If it is a short clamping length between two cutting means in a previously known punch form, i.e. a punch form which does not show a sheet material with low surface friction and adhesion, the tensile strength limit could easily be reached at the surface of the packaging material due to the tensile stress concentration. However, with the punch form of the present invention the clamping length increases and may be as long as the distance between two neighbouring cutting knives 2 since certain sliding of the packaging material 5 can occur at the scoring rules.

After full through cut, sliding may again occur at respective knife if the friction and the adhesion of the sheet material are low in relation to current pressure and tensile stress. That means that the tensile stress in the surface of the packaging material 5 may be spread over a greater length during the cutting through as well as immediately afterwards and thus the stresses in the surface do not risk to reach the tensile strength limit or crack propagation levels.

The same may be said about the clamping between the rubber ejector 3 and adjacent cutting knife. If the rubber ejector 3 is not dressed with a sheet material with a surface having a low friction and/or adhesion a fixed clamping between the rubber ejector 3 and the cutting knife 2 arise and this clamping length 13 is usually very short, see FIG. 2. If instead the rubber ejector 3 is dressed with a sheet material 4 having low surface friction and/or low adhesion a sliding of the packaging material 5 can occur relative the rubber ejector 3 and the clamping length 13 becomes the length to the next cutting knife 2, see FIG. 3.

In FIG. 2 the stress concentration is shown for previously known technology where fixed clamping occur between the rubber ejectors and the cutting knife and in FIG. 3 it is shown the stress concentration according to the invention where certain sliding occur between the packaging material and the rubber ejectors dressed with sheet material. Also in a punch form with sheet material according to known art, i.e. not having low friction and/or low adhesion against the packaging material, stress concentration according to FIG. 2 is shown.

In order to reduce the stress concentrations in the surface of the packaging material 5 a sliding movement of the packaging material 5 must be allowed in the direction of the plane in relation to the sheet material 4 in the punch form 1.

A certain friction force and a certain adhesion arise between the packaging material 5 and the sheet material 4 when the punching pressure is activated, whereby tensile stress 7 arises on the surface of the packaging material 5. When the friction force and the adhesion force are overcome a certain sliding is initiated instead that a crack would arise in the surface. The released elastic energy when the sliding is initiated is fully or partly absorbed in the friction surface all the way to the next cutting knife 2 or scoring rule.

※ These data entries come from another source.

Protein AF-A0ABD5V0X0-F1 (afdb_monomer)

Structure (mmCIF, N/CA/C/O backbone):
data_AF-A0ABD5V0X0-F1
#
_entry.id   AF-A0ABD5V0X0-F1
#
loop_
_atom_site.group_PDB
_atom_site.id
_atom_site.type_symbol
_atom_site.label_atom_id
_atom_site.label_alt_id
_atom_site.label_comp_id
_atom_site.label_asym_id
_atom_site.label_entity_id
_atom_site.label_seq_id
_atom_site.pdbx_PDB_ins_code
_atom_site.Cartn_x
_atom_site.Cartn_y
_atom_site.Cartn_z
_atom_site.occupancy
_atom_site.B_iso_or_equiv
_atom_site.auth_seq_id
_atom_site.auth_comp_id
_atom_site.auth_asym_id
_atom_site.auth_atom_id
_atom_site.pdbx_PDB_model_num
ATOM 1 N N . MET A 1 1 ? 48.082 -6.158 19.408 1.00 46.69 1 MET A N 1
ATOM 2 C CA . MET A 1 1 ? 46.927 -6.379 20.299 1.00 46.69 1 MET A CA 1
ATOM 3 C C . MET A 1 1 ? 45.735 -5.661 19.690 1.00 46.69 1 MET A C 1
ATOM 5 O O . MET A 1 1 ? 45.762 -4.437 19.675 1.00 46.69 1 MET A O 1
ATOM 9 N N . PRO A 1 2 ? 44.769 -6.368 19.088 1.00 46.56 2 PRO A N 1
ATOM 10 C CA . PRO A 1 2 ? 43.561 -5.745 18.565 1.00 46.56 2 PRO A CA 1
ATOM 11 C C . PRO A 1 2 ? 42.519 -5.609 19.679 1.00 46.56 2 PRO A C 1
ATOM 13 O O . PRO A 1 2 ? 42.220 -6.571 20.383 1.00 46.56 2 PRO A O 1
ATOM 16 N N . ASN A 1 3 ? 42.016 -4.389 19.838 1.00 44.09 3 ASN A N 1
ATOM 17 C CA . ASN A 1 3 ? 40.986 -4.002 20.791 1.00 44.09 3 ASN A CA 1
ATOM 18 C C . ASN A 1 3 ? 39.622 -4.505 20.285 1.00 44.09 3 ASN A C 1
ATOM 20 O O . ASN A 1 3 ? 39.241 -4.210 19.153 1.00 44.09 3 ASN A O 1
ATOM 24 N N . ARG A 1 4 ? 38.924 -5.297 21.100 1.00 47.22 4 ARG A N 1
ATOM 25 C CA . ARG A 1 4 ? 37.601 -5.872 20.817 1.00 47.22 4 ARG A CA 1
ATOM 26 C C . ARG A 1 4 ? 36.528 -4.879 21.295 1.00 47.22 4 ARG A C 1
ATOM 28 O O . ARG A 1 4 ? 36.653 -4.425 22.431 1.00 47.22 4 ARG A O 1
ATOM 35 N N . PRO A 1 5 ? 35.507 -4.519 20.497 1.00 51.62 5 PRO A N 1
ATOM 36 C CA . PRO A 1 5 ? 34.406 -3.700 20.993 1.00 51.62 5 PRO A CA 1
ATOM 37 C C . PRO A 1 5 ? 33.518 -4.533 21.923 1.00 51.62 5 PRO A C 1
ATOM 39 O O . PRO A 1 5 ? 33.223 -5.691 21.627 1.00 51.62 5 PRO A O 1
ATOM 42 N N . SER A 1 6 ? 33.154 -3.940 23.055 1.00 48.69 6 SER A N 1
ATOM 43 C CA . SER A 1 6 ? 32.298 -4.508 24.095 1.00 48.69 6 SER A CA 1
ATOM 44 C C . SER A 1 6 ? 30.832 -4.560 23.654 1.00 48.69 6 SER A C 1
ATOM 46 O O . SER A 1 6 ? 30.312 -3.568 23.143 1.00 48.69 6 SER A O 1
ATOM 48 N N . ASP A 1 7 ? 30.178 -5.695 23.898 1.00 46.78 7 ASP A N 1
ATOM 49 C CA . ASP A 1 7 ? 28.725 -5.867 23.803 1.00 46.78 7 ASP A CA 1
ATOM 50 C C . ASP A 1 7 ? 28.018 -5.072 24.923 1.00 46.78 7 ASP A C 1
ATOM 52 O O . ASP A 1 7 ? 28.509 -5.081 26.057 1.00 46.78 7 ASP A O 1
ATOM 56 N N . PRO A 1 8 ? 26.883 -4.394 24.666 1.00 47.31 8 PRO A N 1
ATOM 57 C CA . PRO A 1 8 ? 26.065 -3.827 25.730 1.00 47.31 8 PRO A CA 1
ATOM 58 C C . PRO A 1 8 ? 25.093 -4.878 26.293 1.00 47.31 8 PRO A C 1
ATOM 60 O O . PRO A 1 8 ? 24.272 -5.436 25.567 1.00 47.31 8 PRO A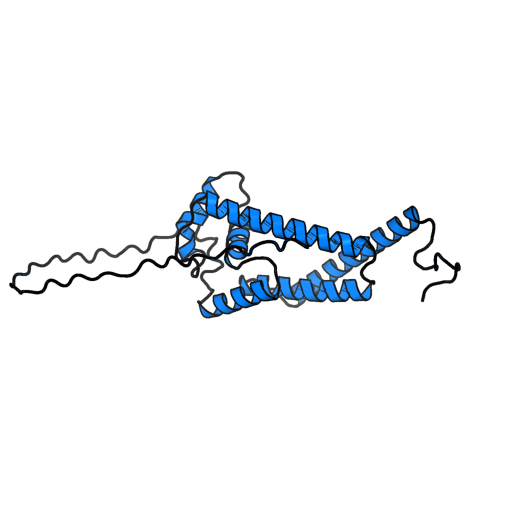 O 1
ATOM 63 N N . GLU A 1 9 ? 25.191 -5.119 27.603 1.00 38.53 9 GLU A N 1
ATOM 64 C CA . GLU A 1 9 ? 24.231 -5.883 28.406 1.00 38.53 9 GLU A CA 1
ATOM 65 C C . GLU A 1 9 ? 22.826 -5.261 28.317 1.00 38.53 9 GLU A C 1
ATOM 67 O O . GLU A 1 9 ? 22.606 -4.113 28.702 1.00 38.53 9 GLU A O 1
ATOM 72 N N . THR A 1 10 ? 21.866 -6.039 27.820 1.00 36.53 10 THR A N 1
ATOM 73 C CA . THR A 1 10 ? 20.426 -5.789 27.941 1.00 36.53 10 THR A CA 1
ATOM 74 C C . THR A 1 10 ? 19.976 -6.070 29.372 1.00 36.53 10 THR A C 1
ATOM 76 O O . THR A 1 10 ? 20.051 -7.204 29.840 1.00 36.53 10 THR A O 1
ATOM 79 N N . THR A 1 11 ? 19.504 -5.036 30.063 1.00 37.66 11 THR A N 1
ATOM 80 C CA . THR A 1 11 ? 18.832 -5.140 31.360 1.00 37.66 11 THR A CA 1
ATOM 81 C C . THR A 1 11 ? 17.346 -5.435 31.147 1.00 37.66 11 THR A C 1
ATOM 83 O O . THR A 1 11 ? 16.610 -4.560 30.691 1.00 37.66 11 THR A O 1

In FIG. 4 it is shown how die-cutting spill 11 is removed in rotational die-cutting. The die-cutting spill 11 is in this case a portion of the edge of the packaging material which is to be cut off to give the packaging blank the right shape. As is evident the sheet material 4 ejects the die-cutting spill 11 by means of the pressure force 8 of the rubber ejector 3 in the direction towards the rotating anvil roller 12, which acts as an anvil. At the same time as the ejection of the die-cutting spill 11 the die-cutting spill 11 are transported out from the punching nip by the rotating anvil roller 12 by means of shearing against the surface of the anvil roller 12.

In known technology not only crack forming disturbances arouse according to the above but also disturbances when the die-cutting spill 11 was separated from the surface of the rotational punch form, in both of the cases as a result of the fact that fixation of the packaging material in all respects was aimed at during the whole die-cutting course. As a result of this fixation to the sheet material so that friction and adhesion forces 9,10 acted between the die-cutting spill 11 and the previously known sheet material 4, the separation was delayed and disturbed and in certain cases the die-cutting spill 11 “got caught” in the rotational punch form 1 and run the risk of going upwards instead of being transported with the anvil roller 12 in a direction downwards, which resulted in a portion of the die-cutting spill 11 during the production came out together with the die-cut packaging blanks, giving much trouble for the users.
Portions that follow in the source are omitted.